- Wolverton Township, Minnesota Location within the state of Minnesota Wolverton Township, Minnesota Wolverton Township, Minnesota (the United States)
- Coordinates: 46°35′58″N 96°42′58″W﻿ / ﻿46.59944°N 96.71611°W
- Country: United States
- State: Minnesota
- County: Wilkin

Area
- • Total: 29.7 sq mi (77.0 km^{2})
- • Land: 29.7 sq mi (77.0 km^{2})
- • Water: 0 sq mi (0.0 km^{2})
- Elevation: 925 ft (282 m)

Population (2000)
- • Total: 130
- • Density: 4.4/sq mi (1.7/km^{2})
- Time zone: UTC-6 (Central (CST))
- • Summer (DST): UTC-5 (CDT)
- ZIP code: 56594
- Area code: 218
- FIPS code: 27-71410
- GNIS feature ID: 0666038

= Wolverton Township, Wilkin County, Minnesota =

Wolverton Township is a township in Wilkin County, Minnesota, United States. The population was 130 at the 2000 census.

Wolverton Township was named for Dr. W. D. Wolverton, a local physician.

==Geography==
According to the United States Census Bureau, the township has a total area of 29.7 square miles (76.9 km^{2}), all land.

==Demographics==
As of the census of 2000, there were 130 people, 50 households, and 43 families residing in the township. The population density was 4.4 people per square mile (1.7/km^{2}). There were 51 housing units at an average density of 1.7/sq mi (0.7/km^{2}). The racial makeup of the township was 98.46% White and 1.54% Asian.

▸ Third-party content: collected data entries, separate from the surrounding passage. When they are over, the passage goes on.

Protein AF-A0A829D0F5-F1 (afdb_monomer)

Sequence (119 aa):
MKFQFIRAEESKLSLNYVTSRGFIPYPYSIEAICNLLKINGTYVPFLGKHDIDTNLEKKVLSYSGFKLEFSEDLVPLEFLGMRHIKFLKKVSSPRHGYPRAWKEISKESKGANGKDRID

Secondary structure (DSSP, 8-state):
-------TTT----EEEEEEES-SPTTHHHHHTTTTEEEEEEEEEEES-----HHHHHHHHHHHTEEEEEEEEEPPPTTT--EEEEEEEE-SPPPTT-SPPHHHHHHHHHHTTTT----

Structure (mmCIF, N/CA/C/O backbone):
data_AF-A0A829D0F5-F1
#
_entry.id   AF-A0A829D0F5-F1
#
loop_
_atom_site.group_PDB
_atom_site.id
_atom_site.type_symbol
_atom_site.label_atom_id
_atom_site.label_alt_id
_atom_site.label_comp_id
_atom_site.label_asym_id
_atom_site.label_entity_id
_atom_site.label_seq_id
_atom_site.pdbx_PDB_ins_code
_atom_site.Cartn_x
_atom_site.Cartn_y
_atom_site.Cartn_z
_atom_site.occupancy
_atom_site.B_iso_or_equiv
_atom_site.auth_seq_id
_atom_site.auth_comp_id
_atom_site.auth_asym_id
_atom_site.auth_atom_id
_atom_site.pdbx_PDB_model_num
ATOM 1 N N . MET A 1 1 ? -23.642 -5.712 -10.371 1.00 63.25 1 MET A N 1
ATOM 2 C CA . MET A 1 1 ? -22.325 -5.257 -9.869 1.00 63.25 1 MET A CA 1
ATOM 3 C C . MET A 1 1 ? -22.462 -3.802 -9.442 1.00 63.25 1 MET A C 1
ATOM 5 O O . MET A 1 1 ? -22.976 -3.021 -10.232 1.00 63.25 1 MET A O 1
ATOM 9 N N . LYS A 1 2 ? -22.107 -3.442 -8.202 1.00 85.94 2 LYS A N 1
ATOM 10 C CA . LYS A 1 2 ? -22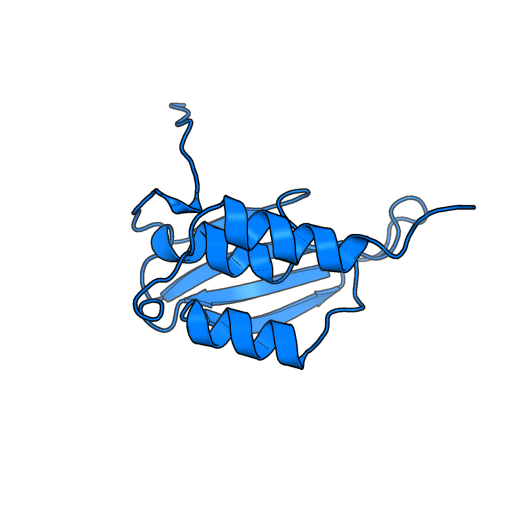.218 -2.062 -7.700 1.00 85.94 2 LYS A CA 1
ATOM 11 C C . LYS A 1 2 ? -20.816 -1.475 -7.581 1.00 85.94 2 LYS A C 1
ATOM 13 O O . LYS A 1 2 ? -20.018 -1.976 -6.797 1.00 85.94 2 LYS A O 1
ATOM 18 N N . PHE A 1 3 ? -20.526 -0.452 -8.374 1.00 89.44 3 PHE A N 1
ATOM 19 C CA . PHE A 1 3 ? -19.263 0.277 -8.303 1.00 89.44 3 PHE A CA 1
ATOM 20 C C . PHE A 1 3 ? -19.354 1.379 -7.247 1.00 89.44 3 PHE A C 1
ATOM 22 O O . PHE A 1 3 ? -20.399 2.011 -7.089 1.00 89.44 3 PHE A O 1
ATOM 29 N N . GLN A 1 4 ? -18.259 1.597 -6.523 1.00 89.31 4 GLN A N 1
ATOM 30 C CA . GLN A 1 4 ? -18.106 2.700 -5.580 1.00 89.31 4 GLN A CA 1
ATOM 31 C C . GLN A 1 4 ? -16.936 3.567 -6.030 1.00 89.31 4 GLN A C 1
ATOM 33 O O . GLN A 1 4 ? -15.858 3.055 -6.325 1.00 89.31 4 GLN A O 1
ATOM 38 N N . PHE A 1 5 ? -17.161 4.875 -6.066 1.00 92.44 5 PHE A N 1
ATOM 39 C CA . PHE A 1 5 ? -16.143 5.865 -6.385 1.00 92.44 5 PHE A CA 1
ATOM 40 C C . PHE A 1 5 ? -15.787 6.579 -5.092 1.00 92.44 5 PHE A C 1
ATOM 42 O O . PHE A 1 5 ? -16.584 7.351 -4.564 1.00 92.44 5 PHE A O 1
ATOM 49 N N . ILE A 1 6 ? -14.621 6.250 -4.548 1.00 91.75 6 ILE A N 1
ATOM 50 C CA . ILE A 1 6 ? -14.159 6.751 -3.256 1.00 91.75 6 ILE A CA 1
ATOM 51 C C . ILE A 1 6 ? -12.680 7.103 -3.340 1.00 91.75 6 ILE A C 1
ATOM 53 O O . ILE A 1 6 ? -11.928 6.523 -4.125 1.00 91.75 6 ILE A O 1
ATOM 57 N N . ARG A 1 7 ? -12.262 8.047 -2.503 1.00 92.25 7 ARG A N 1
ATOM 58 C CA . ARG A 1 7 ? -10.854 8.395 -2.330 1.00 92.25 7 ARG A CA 1
ATOM 59 C C . ARG A 1 7 ? -10.217 7.385 -1.386 1.00 92.25 7 ARG A C 1
ATOM 61 O O .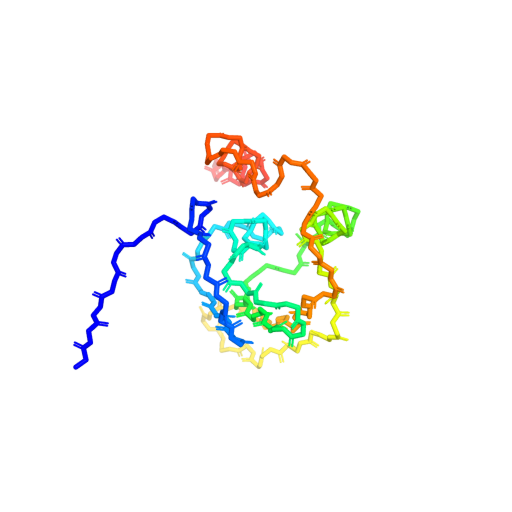 ARG A 1 7 ? -10.709 7.198 -0.273 1.00 92.25 7 ARG A O 1
ATOM 68 N N . ALA A 1 8 ? -9.176 6.694 -1.841 1.00 93.31 8 ALA A N 1
ATOM 69 C CA . ALA A 1 8 ? -8.579 5.580 -1.104 1.00 93.31 8 ALA A CA 1
ATOM 70 C C . ALA A 1 8 ? -8.072 6.014 0.282 1.00 93.31 8 ALA A C 1
ATOM 72 O O . ALA A 1 8 ? -8.339 5.341 1.274 1.00 93.31 8 ALA A O 1
ATOM 73 N N . GLU A 1 9 ? -7.420 7.173 0.349 1.00 93.56 9 GLU A N 1
ATOM 74 C CA . GLU A 1 9 ? -6.783 7.715 1.546 1.00 93.56 9 GLU A CA 1
ATOM 75 C C . GLU A 1 9 ? -7.784 8.250 2.580 1.00 93.56 9 GLU A C 1
ATOM 77 O O . GLU A 1 9 ? -7.509 8.243 3.776 1.00 93.56 9 GLU A O 1
ATOM 82 N N . GLU A 1 10 ? -8.968 8.679 2.145 1.00 92.94 10 GLU A N 1
ATOM 83 C CA . GLU A 1 10 ? -10.014 9.201 3.038 1.00 92.94 10 GLU A CA 1
ATOM 84 C C . GLU A 1 10 ? -10.969 8.101 3.520 1.00 92.94 10 GLU A C 1
ATOM 86 O O . GLU A 1 10 ? -11.725 8.282 4.476 1.00 92.94 10 GLU A O 1
ATOM 91 N N . SER A 1 11 ? -10.937 6.941 2.865 1.00 93.38 11 SER A N 1
ATOM 92 C CA . SER A 1 11 ? -11.879 5.859 3.114 1.00 93.38 11 SER A CA 1
ATOM 93 C C . SER A 1 11 ? -11.396 4.925 4.217 1.00 93.38 11 SER A C 1
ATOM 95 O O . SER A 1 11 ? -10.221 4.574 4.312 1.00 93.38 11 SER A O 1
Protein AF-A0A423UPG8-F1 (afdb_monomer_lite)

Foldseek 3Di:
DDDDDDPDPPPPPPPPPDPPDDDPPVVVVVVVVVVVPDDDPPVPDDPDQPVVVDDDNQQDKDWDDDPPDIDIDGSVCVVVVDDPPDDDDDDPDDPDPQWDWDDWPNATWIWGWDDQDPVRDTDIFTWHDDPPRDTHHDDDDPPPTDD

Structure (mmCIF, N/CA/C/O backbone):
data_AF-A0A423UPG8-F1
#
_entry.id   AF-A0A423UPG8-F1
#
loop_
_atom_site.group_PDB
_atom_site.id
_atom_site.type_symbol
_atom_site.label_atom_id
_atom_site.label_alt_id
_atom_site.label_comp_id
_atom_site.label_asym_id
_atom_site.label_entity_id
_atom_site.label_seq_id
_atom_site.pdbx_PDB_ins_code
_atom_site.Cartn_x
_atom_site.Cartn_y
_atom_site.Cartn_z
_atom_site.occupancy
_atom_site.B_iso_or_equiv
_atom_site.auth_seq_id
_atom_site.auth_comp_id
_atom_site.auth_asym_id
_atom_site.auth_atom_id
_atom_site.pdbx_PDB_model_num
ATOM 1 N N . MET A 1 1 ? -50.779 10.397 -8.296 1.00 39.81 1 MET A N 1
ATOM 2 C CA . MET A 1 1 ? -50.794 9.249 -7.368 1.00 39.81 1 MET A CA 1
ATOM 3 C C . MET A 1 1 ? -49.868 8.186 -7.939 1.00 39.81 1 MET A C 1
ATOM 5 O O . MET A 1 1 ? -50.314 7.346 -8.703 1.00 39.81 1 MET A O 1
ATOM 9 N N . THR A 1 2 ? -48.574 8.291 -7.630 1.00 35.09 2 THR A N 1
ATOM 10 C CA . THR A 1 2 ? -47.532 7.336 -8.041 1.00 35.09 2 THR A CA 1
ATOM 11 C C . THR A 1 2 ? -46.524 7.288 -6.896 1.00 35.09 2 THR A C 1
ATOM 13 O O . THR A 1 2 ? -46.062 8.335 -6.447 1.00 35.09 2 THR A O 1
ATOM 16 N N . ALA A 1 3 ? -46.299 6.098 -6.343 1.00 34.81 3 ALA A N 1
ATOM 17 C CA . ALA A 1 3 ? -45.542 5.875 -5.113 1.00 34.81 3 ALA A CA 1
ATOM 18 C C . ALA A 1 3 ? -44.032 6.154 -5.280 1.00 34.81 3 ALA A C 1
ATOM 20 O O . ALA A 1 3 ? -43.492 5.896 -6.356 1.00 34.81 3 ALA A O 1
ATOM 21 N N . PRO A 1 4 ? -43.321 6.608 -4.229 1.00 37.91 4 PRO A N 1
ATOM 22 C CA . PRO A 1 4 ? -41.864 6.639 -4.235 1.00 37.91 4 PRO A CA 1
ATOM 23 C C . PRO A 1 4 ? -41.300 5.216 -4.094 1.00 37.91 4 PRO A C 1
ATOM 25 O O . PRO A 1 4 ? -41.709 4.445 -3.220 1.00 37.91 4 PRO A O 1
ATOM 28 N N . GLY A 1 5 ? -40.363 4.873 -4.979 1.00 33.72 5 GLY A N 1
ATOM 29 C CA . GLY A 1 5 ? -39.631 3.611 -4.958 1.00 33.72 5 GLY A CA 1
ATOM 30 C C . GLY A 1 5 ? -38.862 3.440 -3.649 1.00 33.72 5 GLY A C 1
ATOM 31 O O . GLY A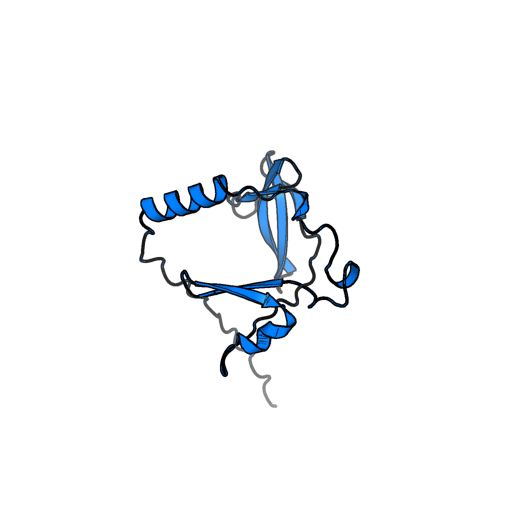 1 5 ? -38.137 4.329 -3.209 1.00 33.72 5 GLY A O 1
ATOM 32 N N . ARG A 1 6 ? -39.048 2.284 -3.013 1.00 34.75 6 ARG A N 1
ATOM 33 C CA . ARG A 1 6 ? -38.313 1.870 -1.818 1.00 34.75 6 ARG A CA 1
ATOM 34 C C . ARG A 1 6 ? -36.865 1.573 -2.220 1.00 34.75 6 ARG A C 1
ATOM 36 O O . ARG A 1 6 ? -36.634 0.652 -2.996 1.00 34.75 6 ARG A O 1
ATOM 43 N N . CYS A 1 7 ? -35.900 2.311 -1.672 1.00 34.12 7 CYS A N 1
ATOM 44 C CA . CYS A 1 7 ? -34.518 1.839 -1.614 1.00 34.12 7 CYS A CA 1
ATOM 45 C C . CYS A 1 7 ? -34.494 0.614 -0.698 1.00 34.12 7 CYS A C 1
ATOM 47 O O . CYS A 1 7 ? -34.708 0.734 0.508 1.00 34.12 7 CYS A O 1
ATOM 49 N N . GLY A 1 8 ? -34.298 -0.568 -1.280 1.00 32.00 8 GLY A N 1
ATOM 50 C CA . GLY A 1 8 ? -34.057 -1.784 -0.518 1.00 32.00 8 GLY A CA 1
ATOM 51 C C . GLY A 1 8 ? -32.764 -1.631 0.274 1.00 32.00 8 GLY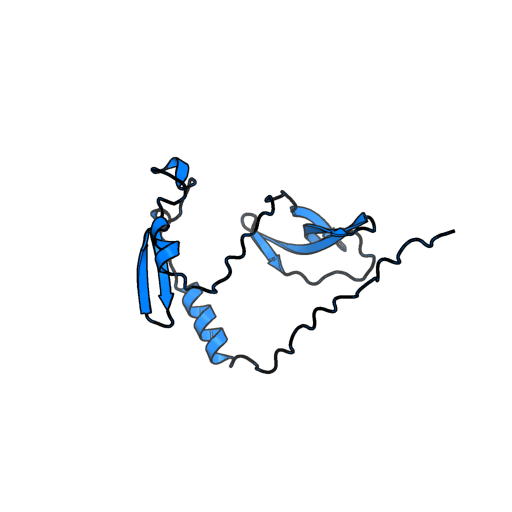 A C 1
ATOM 52 O O . GLY A 1 8 ? -31.697 -1.451 -0.309 1.00 32.00 8 GLY A O 1
ATOM 53 N N . SER A 1 9 ? -32.864 -1.696 1.598 1.00 37.94 9 SER A N 1
ATOM 54 C CA . SER A 1 9 ? -31.745 -1.962 2.495 1.00 37.94 9 SER A CA 1
ATOM 55 C C . SER A 1 9 ? -31.268 -3.393 2.239 1.00 37.94 9 SER A C 1
ATOM 57 O O . SER A 1 9 ? -31.691 -4.335 2.907 1.00 37.94 9 SER A O 1
ATOM 59 N N . GLY A 1 10 ? -30.470 -3.574 1.190 1.00 27.08 10 GLY A N 1
ATOM 60 C CA . GLY A 1 10 ? -29.726 -4.804 0.986 1.00 27.08 10 GLY A CA 1
ATOM 61 C C . GLY A 1 10 ? -28.600 -4.842 2.006 1.00 27.08 10 GLY A C 1
ATOM 62 O O . GLY A 1 10 ? -27.580 -4.187 1.808 1.00 27.08 10 GLY A O 1
ATOM 63 N N . ASP A 1 11 ? -28.795 -5.580 3.096 1.00 29.69 11 ASP A N 1
ATOM 64 C CA . ASP A 1 11 ? -27.694 -6.029 3.942 1.00 29.69 11 ASP A CA 1
ATOM 65 C C . ASP A 1 11 ? -26.765 -6.886 3.074 1.00 29.69 11 ASP A C 1
ATOM 67 O O . ASP A 1 11 ? -27.027 -8.059 2.804 1.00 29.69 11 ASP A O 1
ATOM 71 N N . VAL A 1 12 ? -25.673 -6.291 2.596 1.00 27.27 12 VAL A N 1
ATOM 72 C CA . VAL A 1 12 ? -24.552 -7.056 2.054 1.00 27.27 12 VAL A CA 1
ATOM 73 C C . VAL A 1 12 ? -23.803 -7.618 3.254 1.00 27.27 12 VAL A C 1
ATOM 75 O O . VAL A 1 12 ? -22.875 -7.012 3.787 1.00 27.27 12 VAL A O 1
ATOM 78 N N . ALA A 1 13 ? -24.247 -8.787 3.708 1.00 26.83 13 ALA A N 1
ATOM 79 C CA . ALA A 1 13 ? -23.478 -9.615 4.615 1.00 26.83 13 ALA A CA 1
ATOM 80 C C . ALA A 1 13 ? -22.204 -10.064 3.882 1.00 26.83 13 ALA A C 1
ATOM 82 O O . ALA A 1 13 ? -22.228 -10.974 3.053 1.00 26.83 13 ALA A O 1
ATOM 83 N N . LEU A 1 14 ? -21.078 -9.408 4.174 1.00 28.91 14 LEU A N 1
ATOM 84 C CA . LEU A 1 14 ? -19.755 -9.942 3.867 1.00 28.91 14 LEU A CA 1
ATOM 85 C C . LEU A 1 14 ? -19.559 -11.195 4.725 1.00 28.91 14 LEU A C 1
ATOM 87 O O . LEU A 1 14 ? -19.132 -11.127 5.877 1.00 28.91 14 LEU A O 1
ATOM 91 N N . ALA A 1 15 ? -19.915 -12.346 4.159 1.00 26.73 15 ALA A N 1
ATOM 92 C CA . ALA A 1 15 ? -19.498 -13.635 4.670 1.00 26.73 15 ALA A CA 1
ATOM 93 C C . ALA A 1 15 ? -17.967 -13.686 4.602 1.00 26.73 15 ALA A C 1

There were 50 households, out of which 30.0% had children under the age of 18 living with them, 78.0% were married couples living together, 4.0% had a female householder with no husband present, and 14.0% were non-families. 14.0% of all households were made up of individuals, and 8.0% had someone living alone who was 65 years of age or older. The average household size was 2.60 and the average family size was 2.86.

In the township the population was spread out, with 23.1% under the age of 18, 6.2% from 18 to 24, 26.2% from 25 to 44, 26.2% from 45 to 64, and 18.5% who were 65 years of age or older. The median age was 42 years. For every 100 females, there were 103.1 males. For every 100 females age 18 and over, there were 104.1 males.

The median income for a household in the township was $42,500, and the median income for a family was $42,500. Males had a median income of $28,750 versus $22,500 for females. The per capita income for the township was $18,638. None of the population and none of the families were below the poverty line.